Terrifyingly, this can't work as an analysis without a missing part; the 'left' should be able to jump in to offer an alternative, and simply annihilate the right.
After 2009, a Republican or a Tory, should not have been able to win a race for dog-catcher. Instead, 8 years later, they controlled every branch, and were within 3 state houses of being able to write constitutional amendments at will. The Dems barely seemed discomfited.
That's because the "opposition" was making sure not to offer an alternative, actively purging anyone in either Labour or the Dems who looked to try. A project that is on-going.

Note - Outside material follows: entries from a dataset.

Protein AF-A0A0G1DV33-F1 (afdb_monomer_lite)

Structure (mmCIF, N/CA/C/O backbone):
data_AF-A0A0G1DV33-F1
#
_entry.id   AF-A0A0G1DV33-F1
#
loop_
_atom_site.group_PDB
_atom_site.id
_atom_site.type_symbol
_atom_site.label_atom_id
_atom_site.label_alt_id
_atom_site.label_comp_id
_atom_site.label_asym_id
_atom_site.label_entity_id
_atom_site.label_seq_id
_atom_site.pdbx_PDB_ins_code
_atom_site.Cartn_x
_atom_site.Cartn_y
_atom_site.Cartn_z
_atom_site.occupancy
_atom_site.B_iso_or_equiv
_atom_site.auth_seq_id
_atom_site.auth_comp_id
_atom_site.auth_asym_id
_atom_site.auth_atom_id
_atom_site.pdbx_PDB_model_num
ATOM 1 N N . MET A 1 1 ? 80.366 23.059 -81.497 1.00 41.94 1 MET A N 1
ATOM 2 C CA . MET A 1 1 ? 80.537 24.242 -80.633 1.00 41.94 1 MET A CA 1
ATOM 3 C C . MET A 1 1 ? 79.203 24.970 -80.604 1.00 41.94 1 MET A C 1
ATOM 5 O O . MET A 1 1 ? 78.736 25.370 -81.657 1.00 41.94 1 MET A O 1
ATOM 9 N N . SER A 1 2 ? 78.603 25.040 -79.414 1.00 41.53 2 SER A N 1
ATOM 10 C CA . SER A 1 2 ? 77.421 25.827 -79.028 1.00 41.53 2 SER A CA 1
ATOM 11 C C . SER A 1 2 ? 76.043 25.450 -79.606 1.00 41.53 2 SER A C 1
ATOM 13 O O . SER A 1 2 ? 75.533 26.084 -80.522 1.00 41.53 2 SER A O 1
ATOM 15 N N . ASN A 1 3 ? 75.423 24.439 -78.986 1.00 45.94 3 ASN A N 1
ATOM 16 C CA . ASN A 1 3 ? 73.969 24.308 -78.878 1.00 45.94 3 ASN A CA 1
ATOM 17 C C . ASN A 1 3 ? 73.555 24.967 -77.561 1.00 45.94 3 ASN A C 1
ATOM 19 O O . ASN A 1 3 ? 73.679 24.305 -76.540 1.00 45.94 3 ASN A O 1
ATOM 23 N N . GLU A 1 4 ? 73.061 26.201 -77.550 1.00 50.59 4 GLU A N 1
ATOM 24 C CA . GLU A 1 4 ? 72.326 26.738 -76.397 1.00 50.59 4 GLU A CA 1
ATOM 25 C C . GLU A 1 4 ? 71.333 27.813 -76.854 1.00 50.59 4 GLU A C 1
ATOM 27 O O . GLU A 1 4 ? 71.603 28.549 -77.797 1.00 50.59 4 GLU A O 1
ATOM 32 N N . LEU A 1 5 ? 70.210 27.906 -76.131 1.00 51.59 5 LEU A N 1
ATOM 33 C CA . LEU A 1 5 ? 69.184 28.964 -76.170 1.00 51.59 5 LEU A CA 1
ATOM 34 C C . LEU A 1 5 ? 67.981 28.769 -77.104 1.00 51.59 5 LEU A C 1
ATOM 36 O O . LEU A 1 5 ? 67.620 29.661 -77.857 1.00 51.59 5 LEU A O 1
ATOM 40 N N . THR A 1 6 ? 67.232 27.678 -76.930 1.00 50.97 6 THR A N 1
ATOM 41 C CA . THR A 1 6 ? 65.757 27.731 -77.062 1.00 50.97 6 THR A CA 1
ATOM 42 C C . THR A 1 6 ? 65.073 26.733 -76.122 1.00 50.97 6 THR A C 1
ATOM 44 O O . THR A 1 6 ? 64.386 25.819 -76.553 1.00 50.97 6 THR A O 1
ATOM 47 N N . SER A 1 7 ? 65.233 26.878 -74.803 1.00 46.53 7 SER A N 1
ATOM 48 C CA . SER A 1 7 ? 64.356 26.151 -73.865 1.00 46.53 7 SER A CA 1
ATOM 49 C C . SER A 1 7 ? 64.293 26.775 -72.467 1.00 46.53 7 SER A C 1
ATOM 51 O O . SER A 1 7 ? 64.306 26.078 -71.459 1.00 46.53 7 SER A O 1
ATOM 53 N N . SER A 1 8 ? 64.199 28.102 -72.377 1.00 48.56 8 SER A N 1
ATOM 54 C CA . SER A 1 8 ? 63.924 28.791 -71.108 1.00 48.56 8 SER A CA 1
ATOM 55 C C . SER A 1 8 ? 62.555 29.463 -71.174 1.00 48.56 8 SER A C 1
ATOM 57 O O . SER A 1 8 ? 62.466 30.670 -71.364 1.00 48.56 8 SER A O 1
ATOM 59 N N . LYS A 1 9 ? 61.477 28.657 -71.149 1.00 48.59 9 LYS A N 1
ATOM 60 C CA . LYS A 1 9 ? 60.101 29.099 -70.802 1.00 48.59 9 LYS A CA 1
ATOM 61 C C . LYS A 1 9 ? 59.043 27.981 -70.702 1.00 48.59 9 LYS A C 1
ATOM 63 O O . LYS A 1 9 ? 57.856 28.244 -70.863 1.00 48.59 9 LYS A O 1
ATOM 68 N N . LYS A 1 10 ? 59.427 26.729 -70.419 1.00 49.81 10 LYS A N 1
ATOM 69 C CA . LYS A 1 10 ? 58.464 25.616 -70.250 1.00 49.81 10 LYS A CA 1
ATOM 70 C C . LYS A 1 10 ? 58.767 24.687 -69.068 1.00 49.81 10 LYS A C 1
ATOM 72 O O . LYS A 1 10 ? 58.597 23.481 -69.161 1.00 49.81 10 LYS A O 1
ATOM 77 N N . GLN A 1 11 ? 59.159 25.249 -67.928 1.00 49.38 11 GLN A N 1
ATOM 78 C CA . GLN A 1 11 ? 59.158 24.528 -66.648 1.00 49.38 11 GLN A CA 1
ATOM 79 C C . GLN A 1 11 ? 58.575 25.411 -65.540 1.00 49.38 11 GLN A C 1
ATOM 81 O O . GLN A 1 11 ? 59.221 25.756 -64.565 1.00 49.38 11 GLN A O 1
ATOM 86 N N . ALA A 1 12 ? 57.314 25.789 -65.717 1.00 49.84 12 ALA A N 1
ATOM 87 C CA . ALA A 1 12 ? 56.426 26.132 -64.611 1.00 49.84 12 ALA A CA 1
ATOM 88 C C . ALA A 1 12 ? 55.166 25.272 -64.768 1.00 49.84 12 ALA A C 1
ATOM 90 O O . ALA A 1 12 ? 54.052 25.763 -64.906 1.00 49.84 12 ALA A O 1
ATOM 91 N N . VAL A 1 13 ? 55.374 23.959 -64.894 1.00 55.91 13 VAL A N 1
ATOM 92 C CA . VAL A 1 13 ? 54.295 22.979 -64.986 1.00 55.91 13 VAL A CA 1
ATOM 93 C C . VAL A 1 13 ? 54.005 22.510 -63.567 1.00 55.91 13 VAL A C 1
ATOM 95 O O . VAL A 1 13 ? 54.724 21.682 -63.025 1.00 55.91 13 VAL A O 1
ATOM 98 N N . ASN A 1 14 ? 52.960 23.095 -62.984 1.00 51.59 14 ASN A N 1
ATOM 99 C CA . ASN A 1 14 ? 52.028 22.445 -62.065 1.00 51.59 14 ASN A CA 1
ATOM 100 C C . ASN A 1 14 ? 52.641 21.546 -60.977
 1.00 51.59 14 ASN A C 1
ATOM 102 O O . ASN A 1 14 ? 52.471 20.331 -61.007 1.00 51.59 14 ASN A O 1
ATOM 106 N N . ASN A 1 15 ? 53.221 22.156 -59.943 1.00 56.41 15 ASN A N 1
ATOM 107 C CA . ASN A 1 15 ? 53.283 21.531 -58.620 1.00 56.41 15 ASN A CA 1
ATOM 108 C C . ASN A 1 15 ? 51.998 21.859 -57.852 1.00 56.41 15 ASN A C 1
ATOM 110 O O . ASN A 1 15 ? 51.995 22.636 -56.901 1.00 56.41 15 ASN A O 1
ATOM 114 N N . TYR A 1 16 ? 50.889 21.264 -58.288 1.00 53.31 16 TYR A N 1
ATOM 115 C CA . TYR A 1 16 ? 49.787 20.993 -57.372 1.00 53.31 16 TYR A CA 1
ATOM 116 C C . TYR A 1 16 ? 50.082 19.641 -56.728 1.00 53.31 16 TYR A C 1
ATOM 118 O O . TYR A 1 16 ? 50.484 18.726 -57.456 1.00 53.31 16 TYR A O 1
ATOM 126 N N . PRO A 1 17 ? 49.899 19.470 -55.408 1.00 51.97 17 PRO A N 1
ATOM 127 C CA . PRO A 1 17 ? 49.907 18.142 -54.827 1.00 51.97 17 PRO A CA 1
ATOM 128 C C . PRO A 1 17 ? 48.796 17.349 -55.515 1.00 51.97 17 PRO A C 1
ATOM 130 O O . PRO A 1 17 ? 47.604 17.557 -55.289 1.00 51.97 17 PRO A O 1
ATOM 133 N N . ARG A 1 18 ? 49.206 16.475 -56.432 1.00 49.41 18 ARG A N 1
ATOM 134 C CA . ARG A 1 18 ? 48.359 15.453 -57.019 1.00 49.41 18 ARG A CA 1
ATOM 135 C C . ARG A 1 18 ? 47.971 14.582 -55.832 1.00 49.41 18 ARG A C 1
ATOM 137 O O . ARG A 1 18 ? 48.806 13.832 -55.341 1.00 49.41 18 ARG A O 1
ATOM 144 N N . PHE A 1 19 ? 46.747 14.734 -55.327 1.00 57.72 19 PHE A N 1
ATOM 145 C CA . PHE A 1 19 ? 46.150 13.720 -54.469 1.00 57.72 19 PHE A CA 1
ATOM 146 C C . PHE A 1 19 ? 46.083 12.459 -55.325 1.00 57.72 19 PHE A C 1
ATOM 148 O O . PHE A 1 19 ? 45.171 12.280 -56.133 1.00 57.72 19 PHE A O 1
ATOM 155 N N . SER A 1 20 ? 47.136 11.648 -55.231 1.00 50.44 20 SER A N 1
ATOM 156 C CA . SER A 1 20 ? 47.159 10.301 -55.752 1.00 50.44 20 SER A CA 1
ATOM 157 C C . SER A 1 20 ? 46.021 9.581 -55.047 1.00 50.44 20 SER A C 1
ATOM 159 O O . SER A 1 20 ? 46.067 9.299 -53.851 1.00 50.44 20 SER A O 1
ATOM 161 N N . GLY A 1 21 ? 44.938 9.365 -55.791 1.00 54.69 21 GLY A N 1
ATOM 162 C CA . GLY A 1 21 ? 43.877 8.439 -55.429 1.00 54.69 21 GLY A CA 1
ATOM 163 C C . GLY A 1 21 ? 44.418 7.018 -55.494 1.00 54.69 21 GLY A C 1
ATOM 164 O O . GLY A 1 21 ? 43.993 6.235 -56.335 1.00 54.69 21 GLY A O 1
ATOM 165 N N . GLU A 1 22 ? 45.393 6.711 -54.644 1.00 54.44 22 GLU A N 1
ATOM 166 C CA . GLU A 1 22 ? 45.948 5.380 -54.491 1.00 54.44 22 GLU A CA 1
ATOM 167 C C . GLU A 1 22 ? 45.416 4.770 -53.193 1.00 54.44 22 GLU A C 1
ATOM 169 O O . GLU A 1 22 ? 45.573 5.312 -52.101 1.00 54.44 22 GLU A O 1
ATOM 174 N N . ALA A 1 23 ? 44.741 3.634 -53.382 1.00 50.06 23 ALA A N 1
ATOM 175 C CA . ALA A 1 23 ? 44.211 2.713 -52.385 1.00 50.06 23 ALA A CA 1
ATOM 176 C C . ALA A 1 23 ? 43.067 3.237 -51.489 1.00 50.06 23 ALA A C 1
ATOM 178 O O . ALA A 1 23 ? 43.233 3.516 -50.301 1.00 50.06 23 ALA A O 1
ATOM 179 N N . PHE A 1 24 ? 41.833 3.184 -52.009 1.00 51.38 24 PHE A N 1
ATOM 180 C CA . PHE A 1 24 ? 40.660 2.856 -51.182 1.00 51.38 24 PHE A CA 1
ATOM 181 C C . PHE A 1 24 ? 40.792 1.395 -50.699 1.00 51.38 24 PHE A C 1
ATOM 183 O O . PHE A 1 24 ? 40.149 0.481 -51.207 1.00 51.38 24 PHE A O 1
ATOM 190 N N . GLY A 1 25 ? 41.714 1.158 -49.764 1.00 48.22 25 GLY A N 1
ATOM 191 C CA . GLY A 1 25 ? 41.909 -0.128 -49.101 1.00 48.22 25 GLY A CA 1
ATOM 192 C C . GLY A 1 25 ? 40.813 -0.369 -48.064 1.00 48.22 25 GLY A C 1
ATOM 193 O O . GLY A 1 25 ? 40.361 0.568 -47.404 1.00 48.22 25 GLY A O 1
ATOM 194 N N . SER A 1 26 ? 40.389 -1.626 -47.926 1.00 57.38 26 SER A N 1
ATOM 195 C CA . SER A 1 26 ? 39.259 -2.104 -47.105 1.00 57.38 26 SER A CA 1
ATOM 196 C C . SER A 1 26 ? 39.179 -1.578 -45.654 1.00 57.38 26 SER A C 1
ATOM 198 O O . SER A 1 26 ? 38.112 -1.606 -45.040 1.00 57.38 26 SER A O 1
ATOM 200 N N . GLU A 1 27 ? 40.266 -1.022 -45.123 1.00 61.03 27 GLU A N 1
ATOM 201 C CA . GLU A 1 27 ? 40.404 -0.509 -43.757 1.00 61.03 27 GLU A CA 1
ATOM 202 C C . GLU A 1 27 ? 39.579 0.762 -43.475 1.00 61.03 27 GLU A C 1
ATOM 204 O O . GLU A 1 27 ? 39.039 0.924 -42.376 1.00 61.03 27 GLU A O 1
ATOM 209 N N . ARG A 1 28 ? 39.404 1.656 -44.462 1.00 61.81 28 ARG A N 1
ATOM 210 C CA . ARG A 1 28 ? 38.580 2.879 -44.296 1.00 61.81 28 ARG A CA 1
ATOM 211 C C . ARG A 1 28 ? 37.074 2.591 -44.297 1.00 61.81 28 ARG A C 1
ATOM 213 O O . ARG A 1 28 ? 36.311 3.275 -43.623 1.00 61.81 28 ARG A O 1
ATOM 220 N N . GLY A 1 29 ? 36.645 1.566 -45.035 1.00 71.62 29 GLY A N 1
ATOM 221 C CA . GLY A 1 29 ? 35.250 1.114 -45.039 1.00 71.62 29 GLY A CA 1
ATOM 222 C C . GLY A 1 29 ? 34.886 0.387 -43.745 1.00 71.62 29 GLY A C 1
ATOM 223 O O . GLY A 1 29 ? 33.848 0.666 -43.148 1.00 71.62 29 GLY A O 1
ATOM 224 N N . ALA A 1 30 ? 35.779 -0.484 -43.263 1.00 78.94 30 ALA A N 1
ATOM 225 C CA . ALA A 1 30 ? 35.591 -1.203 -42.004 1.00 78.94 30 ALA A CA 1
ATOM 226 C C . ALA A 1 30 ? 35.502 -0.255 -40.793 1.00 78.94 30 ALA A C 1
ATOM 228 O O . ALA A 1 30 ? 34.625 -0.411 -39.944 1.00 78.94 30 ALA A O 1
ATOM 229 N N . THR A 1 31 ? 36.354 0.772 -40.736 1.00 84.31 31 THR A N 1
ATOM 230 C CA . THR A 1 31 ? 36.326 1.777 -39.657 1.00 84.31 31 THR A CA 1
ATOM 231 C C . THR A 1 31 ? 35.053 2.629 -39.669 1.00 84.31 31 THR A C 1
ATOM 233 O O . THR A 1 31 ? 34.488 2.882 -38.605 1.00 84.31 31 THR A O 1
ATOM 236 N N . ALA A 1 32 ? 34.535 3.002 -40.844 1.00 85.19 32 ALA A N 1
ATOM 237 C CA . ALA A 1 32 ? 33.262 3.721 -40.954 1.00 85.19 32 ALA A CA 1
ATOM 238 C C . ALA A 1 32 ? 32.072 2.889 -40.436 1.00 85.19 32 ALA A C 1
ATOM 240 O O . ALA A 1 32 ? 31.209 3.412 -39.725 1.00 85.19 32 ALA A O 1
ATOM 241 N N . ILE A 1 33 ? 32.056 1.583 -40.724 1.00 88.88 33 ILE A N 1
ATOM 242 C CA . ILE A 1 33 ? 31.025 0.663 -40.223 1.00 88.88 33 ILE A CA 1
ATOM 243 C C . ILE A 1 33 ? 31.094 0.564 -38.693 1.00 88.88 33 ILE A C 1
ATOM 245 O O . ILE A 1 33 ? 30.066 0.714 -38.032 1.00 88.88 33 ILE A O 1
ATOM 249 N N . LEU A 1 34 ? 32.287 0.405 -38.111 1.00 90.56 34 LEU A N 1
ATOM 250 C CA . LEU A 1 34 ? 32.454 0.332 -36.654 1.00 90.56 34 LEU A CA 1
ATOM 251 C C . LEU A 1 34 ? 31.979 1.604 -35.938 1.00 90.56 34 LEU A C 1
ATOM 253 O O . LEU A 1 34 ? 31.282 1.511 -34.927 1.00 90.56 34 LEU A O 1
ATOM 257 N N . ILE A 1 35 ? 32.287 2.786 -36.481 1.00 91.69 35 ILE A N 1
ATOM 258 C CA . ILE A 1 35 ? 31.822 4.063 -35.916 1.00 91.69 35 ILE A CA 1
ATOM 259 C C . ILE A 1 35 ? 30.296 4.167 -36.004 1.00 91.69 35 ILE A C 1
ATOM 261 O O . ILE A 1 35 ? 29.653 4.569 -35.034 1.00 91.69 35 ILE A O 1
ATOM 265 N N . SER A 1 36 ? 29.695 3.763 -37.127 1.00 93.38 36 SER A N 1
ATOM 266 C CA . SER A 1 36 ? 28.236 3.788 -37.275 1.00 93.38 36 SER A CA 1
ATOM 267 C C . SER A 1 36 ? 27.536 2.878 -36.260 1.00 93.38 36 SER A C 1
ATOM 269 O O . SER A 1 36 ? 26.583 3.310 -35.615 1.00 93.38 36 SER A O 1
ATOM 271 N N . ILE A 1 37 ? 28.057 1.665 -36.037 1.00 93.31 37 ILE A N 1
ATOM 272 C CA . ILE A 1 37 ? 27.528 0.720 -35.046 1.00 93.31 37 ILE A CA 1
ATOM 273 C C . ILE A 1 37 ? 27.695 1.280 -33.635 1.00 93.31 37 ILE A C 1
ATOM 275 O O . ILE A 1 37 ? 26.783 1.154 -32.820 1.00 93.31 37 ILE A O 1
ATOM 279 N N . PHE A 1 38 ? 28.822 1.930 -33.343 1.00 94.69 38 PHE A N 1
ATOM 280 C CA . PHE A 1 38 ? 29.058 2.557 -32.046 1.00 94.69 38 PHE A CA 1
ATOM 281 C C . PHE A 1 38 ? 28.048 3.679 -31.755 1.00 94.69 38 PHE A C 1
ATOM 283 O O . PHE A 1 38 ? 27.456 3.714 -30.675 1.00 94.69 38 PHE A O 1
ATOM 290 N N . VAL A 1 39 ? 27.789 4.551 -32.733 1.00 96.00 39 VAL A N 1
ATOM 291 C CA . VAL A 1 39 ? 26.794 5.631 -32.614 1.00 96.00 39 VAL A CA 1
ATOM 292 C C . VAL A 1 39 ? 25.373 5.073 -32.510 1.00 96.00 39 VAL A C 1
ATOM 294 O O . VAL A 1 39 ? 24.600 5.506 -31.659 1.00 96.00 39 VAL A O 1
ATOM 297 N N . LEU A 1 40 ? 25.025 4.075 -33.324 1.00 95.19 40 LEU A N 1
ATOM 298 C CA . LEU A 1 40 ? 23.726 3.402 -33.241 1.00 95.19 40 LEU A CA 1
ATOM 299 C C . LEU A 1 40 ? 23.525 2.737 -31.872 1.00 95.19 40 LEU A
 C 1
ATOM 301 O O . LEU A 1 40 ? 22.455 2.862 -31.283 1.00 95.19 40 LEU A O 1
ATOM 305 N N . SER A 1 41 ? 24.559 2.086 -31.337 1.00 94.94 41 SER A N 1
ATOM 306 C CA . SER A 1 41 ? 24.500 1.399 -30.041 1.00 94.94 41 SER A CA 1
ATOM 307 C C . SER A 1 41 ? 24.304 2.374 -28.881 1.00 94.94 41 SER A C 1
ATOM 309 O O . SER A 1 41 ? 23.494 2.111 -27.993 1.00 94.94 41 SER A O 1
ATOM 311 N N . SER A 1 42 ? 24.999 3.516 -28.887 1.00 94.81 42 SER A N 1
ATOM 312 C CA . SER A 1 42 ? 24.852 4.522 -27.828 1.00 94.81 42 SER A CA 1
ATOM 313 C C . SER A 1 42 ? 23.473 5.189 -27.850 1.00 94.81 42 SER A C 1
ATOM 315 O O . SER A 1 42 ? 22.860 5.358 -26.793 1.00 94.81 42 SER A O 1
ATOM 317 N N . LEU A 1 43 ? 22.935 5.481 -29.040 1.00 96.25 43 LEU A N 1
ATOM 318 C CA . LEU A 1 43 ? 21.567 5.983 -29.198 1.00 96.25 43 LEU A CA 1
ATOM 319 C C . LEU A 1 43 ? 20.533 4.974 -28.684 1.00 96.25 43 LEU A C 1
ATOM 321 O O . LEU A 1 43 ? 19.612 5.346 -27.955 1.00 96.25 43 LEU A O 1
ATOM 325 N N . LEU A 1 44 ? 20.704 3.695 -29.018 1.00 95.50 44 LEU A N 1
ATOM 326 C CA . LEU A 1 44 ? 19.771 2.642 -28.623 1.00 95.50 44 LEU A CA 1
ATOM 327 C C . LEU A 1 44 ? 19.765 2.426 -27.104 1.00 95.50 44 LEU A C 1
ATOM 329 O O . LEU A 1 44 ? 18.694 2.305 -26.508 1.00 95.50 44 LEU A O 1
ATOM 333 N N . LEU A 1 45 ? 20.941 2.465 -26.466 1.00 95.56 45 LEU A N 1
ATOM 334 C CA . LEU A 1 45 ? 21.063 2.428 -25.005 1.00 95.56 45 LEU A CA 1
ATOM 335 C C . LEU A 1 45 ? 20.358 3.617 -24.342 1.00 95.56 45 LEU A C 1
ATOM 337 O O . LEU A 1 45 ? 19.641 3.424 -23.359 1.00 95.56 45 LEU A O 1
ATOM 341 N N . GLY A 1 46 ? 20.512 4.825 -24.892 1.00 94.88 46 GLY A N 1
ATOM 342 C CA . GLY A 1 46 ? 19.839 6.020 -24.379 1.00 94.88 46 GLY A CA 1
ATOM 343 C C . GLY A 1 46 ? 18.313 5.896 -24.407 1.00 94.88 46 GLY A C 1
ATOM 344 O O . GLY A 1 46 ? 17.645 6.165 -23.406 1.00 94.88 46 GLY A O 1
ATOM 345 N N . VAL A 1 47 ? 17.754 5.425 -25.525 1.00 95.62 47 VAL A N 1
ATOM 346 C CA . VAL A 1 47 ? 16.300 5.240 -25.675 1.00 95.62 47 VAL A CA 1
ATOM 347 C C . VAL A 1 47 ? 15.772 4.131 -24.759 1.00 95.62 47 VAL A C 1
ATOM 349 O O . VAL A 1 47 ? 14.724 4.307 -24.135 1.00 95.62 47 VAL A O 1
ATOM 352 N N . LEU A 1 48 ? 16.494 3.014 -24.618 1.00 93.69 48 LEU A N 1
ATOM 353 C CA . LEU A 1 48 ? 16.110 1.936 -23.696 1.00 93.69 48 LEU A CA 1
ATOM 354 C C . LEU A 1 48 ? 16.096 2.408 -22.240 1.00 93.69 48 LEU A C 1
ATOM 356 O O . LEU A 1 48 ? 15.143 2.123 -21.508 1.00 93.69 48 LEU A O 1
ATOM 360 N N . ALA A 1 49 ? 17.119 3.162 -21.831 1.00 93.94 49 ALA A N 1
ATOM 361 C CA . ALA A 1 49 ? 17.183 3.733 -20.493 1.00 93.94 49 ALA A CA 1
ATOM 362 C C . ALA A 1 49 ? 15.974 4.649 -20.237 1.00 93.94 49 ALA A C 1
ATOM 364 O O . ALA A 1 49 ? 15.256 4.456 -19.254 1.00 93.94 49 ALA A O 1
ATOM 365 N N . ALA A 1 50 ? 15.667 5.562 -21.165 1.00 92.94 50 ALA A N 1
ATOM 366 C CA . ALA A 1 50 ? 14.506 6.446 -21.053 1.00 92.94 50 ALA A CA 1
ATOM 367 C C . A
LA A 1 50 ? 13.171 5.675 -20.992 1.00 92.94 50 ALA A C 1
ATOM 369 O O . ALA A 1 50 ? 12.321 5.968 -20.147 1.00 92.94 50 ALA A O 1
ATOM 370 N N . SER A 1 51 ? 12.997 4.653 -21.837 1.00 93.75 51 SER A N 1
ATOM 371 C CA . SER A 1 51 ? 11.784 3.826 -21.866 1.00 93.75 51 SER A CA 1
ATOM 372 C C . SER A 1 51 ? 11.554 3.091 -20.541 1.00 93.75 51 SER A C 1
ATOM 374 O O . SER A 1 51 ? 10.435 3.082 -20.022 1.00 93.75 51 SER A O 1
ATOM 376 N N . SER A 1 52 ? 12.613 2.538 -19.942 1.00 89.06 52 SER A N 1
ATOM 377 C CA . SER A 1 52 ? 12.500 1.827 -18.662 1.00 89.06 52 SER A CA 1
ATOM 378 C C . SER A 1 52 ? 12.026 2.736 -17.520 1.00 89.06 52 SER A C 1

No, unfortunately, with apologies to Mann and Ornstein, it is absolutely not only the Republicans who…
Nice to see the WSJ finally recognize the Frankenstein monster that they helped create. The current political equivalent of monkeys hurling their own feces didn't happen overnight--it dates back to the days of Gingrich, if not earlier. and the WSJ encouraged GOP lunacy for decades.
I already posted about the Dems and their futile search for "bipartisanship." Diogenes had a better shot at finding an honest man that the donkey has of finding bipartisanship with today's GOP. When Mitch McConnell is your idea of an honest broker on the other side, you've already lost.